Among its recommendations, GAO said Treasury should expand use of a checklist to make sure that agencies report their data according to accounting principles. Treasury should also use the checklist when it is ready to publish the CFS to assure that the final product complies with accounting standards, Engel said.

Treasury also needs to develop an alternative to performing almost all of the compilation activities for the CFS at the end of the fiscal year, GAO found. Agencies produce their annual statements in mid-November, and Treasury publishes the consolidated government statement in mid-December.

“Personnel at Treasury’s Financial Management Service had excessive workloads that required an extraordinary amount of effort and dedication to compile the CFS,” Engel said of the 2007 and previous financial statements.
 
In conjunction with OMB and the Chief Financial Officers Council, Treasury has made progress in reconciling some of the intragovernmental imbalances by distributing a quarterly watch list of the largest imbalances between agencies and meeting with the agencies on how to fix the root causes.
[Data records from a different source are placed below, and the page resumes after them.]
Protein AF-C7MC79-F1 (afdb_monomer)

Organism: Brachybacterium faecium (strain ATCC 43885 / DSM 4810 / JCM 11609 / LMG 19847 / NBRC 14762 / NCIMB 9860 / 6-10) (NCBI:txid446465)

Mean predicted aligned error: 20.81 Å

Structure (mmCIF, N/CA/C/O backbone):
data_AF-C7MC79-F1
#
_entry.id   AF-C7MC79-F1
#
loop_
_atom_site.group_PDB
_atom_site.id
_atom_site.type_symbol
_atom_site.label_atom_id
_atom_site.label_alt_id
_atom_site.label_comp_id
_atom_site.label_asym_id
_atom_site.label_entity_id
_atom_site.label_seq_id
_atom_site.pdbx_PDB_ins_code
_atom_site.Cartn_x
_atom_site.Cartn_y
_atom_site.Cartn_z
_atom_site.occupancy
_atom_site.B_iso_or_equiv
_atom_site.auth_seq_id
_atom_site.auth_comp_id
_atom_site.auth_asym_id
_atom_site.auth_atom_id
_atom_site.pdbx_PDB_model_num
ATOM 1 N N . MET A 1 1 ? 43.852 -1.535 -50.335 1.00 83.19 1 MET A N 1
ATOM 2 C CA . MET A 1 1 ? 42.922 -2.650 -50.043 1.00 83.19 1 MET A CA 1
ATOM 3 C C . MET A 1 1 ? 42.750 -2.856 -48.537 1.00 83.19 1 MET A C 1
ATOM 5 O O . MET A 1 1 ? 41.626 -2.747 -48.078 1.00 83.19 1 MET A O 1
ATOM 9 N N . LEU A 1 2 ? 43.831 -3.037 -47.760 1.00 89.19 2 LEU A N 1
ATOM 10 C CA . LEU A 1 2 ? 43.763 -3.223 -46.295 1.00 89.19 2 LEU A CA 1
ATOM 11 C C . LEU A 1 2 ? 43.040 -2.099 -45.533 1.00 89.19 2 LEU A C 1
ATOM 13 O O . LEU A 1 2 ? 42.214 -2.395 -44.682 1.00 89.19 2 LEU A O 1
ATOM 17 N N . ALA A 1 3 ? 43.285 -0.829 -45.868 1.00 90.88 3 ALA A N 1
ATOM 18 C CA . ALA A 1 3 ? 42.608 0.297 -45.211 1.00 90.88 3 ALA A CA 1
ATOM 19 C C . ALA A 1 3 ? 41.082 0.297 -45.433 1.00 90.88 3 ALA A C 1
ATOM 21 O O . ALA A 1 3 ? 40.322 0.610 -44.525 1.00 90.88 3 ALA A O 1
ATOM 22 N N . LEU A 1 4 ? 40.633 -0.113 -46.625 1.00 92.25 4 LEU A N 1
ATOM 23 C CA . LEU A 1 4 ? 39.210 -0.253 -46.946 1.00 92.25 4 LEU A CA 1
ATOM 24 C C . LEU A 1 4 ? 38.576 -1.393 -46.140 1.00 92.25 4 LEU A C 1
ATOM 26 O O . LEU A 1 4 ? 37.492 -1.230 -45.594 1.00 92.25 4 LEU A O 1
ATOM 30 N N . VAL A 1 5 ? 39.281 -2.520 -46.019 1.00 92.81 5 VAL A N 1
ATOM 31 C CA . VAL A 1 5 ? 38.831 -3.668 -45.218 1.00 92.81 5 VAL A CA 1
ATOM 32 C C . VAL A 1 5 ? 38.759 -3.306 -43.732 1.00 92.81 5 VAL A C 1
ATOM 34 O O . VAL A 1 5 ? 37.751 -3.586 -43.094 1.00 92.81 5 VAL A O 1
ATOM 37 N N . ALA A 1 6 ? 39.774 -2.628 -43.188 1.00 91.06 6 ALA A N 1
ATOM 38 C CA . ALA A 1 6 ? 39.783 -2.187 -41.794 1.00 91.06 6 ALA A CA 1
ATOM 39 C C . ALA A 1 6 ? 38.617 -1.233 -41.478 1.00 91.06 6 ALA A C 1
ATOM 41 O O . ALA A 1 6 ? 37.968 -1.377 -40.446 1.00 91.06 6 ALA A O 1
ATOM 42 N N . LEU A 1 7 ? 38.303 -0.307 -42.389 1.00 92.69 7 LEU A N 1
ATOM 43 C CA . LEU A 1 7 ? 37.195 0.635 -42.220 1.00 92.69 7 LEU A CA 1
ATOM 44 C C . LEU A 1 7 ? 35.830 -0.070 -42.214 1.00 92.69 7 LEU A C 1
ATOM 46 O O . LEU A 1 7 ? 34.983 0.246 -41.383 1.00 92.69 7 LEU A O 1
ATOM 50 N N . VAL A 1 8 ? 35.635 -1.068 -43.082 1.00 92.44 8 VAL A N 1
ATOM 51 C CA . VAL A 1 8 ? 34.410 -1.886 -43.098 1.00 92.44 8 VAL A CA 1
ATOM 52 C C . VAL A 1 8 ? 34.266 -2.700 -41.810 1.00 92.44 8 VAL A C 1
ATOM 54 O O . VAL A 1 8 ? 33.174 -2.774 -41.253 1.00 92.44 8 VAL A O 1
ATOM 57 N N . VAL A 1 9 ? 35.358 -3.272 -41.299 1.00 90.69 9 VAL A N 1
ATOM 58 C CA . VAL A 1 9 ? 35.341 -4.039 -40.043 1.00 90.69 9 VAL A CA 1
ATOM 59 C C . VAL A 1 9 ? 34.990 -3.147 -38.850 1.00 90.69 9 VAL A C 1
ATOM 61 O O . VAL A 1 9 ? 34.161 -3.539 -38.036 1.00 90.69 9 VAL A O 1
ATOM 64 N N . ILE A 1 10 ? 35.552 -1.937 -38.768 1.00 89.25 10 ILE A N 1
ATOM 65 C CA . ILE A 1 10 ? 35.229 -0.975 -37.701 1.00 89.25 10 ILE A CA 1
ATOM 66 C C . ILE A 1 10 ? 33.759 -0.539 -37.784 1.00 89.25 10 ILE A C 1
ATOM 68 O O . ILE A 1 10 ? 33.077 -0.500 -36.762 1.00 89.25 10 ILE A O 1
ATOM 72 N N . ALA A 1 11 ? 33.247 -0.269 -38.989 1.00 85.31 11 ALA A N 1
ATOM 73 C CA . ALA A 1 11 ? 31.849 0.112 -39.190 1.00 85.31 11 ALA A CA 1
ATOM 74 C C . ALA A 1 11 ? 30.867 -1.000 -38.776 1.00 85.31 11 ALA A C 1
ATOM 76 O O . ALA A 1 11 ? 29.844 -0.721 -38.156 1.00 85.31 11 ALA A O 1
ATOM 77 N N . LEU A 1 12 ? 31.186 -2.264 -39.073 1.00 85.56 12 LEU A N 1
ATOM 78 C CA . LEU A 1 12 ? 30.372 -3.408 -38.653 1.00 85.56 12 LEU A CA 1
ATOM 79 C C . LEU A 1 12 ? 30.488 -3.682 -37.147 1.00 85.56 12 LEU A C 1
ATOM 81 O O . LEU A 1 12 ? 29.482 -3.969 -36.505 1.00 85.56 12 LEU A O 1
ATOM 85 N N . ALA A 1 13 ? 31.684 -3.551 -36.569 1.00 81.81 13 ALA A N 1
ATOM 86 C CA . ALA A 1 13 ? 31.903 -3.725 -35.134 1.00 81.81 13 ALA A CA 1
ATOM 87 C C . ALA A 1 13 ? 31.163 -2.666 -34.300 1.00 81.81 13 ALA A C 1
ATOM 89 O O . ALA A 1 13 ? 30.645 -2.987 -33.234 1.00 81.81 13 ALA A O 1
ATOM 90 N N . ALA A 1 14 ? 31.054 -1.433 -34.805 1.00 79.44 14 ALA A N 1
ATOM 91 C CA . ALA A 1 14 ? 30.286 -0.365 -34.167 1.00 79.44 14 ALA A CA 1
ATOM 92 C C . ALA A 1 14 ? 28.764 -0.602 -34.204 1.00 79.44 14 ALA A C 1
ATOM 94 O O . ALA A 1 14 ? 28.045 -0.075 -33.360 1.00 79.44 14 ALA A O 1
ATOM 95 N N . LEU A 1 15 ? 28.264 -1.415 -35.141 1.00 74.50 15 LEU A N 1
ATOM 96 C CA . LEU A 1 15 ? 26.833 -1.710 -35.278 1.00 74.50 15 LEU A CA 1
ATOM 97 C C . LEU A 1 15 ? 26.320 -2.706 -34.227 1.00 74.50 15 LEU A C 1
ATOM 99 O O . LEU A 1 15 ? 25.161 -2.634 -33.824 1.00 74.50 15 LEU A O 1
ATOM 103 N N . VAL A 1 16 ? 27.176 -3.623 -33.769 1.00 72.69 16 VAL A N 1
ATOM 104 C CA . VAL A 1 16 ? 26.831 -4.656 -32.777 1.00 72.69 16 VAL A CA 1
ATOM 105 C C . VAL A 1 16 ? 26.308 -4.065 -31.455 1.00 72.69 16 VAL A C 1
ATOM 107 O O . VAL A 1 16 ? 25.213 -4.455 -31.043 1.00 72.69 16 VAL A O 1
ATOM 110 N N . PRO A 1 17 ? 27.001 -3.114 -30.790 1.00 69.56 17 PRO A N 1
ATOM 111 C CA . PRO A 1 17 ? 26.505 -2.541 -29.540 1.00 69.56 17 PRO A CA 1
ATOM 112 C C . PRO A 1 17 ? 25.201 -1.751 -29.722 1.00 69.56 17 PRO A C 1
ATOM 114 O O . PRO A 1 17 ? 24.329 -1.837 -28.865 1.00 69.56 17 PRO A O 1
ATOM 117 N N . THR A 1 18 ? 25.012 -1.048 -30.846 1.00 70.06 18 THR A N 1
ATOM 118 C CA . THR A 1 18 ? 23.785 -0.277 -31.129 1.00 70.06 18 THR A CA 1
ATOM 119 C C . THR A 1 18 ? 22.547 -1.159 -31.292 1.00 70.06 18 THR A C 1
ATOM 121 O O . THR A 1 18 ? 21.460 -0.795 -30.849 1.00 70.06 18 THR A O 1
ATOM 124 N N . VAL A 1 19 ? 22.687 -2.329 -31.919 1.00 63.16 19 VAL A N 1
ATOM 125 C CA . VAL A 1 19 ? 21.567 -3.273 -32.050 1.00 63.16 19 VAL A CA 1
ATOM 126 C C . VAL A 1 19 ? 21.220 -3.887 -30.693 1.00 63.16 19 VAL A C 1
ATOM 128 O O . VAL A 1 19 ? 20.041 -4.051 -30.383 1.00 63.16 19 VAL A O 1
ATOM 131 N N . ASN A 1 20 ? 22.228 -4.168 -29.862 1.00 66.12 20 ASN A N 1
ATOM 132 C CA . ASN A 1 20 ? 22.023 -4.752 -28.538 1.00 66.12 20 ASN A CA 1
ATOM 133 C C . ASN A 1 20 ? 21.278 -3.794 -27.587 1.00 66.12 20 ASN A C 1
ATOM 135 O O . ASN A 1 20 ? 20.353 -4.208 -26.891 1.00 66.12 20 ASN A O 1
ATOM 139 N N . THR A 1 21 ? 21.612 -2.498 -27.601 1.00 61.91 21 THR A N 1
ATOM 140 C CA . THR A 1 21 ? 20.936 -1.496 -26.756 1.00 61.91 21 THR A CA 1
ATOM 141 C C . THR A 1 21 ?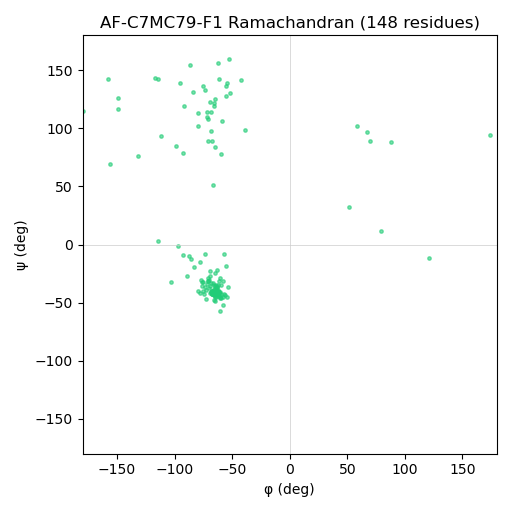 19.504 -1.200 -27.204 1.00 61.91 21 THR A C 1
ATOM 143 O O . THR A 1 21 ? 18.641 -0.950 -26.367 1.00 61.91 21 THR A O 1
ATOM 146 N N . TYR A 1 22 ? 19.208 -1.288 -28.504 1.00 63.78 22 TYR A N 1
ATOM 147 C CA . TYR A 1 22 ? 17.855 -1.065 -29.025 1.00 63.78 22 TYR A CA 1
ATOM 148 C C . TYR A 1 22 ? 16.855 -2.157 -28.602 1.00 63.78 22 TYR A C 1
ATOM 150 O O . TYR A 1 22 ? 15.673 -1.876 -28.397 1.00 63.78 22 TYR A O 1
ATOM 158 N N . VAL A 1 23 ? 17.316 -3.407 -28.460 1.00 65.50 23 VAL A N 1
ATOM 159 C CA . VAL A 1 23 ? 16.479 -4.522 -27.980 1.00 65.50 23 VAL A CA 1
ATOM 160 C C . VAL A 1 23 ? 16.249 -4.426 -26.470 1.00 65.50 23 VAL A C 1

OMB, Treasury and the CFO Council are also developing an Intragovernmental Dispute Resolution Committee for resolving accounting disputes between agencies, Engel said.

Treasury has made significant advancements in financial statement preparation by implementing 35 of GAO’s 81 previous recommendations, said Kenneth Carfine, Treasury’s fiscal assistant secretary. He said the agency would continue the process improvements.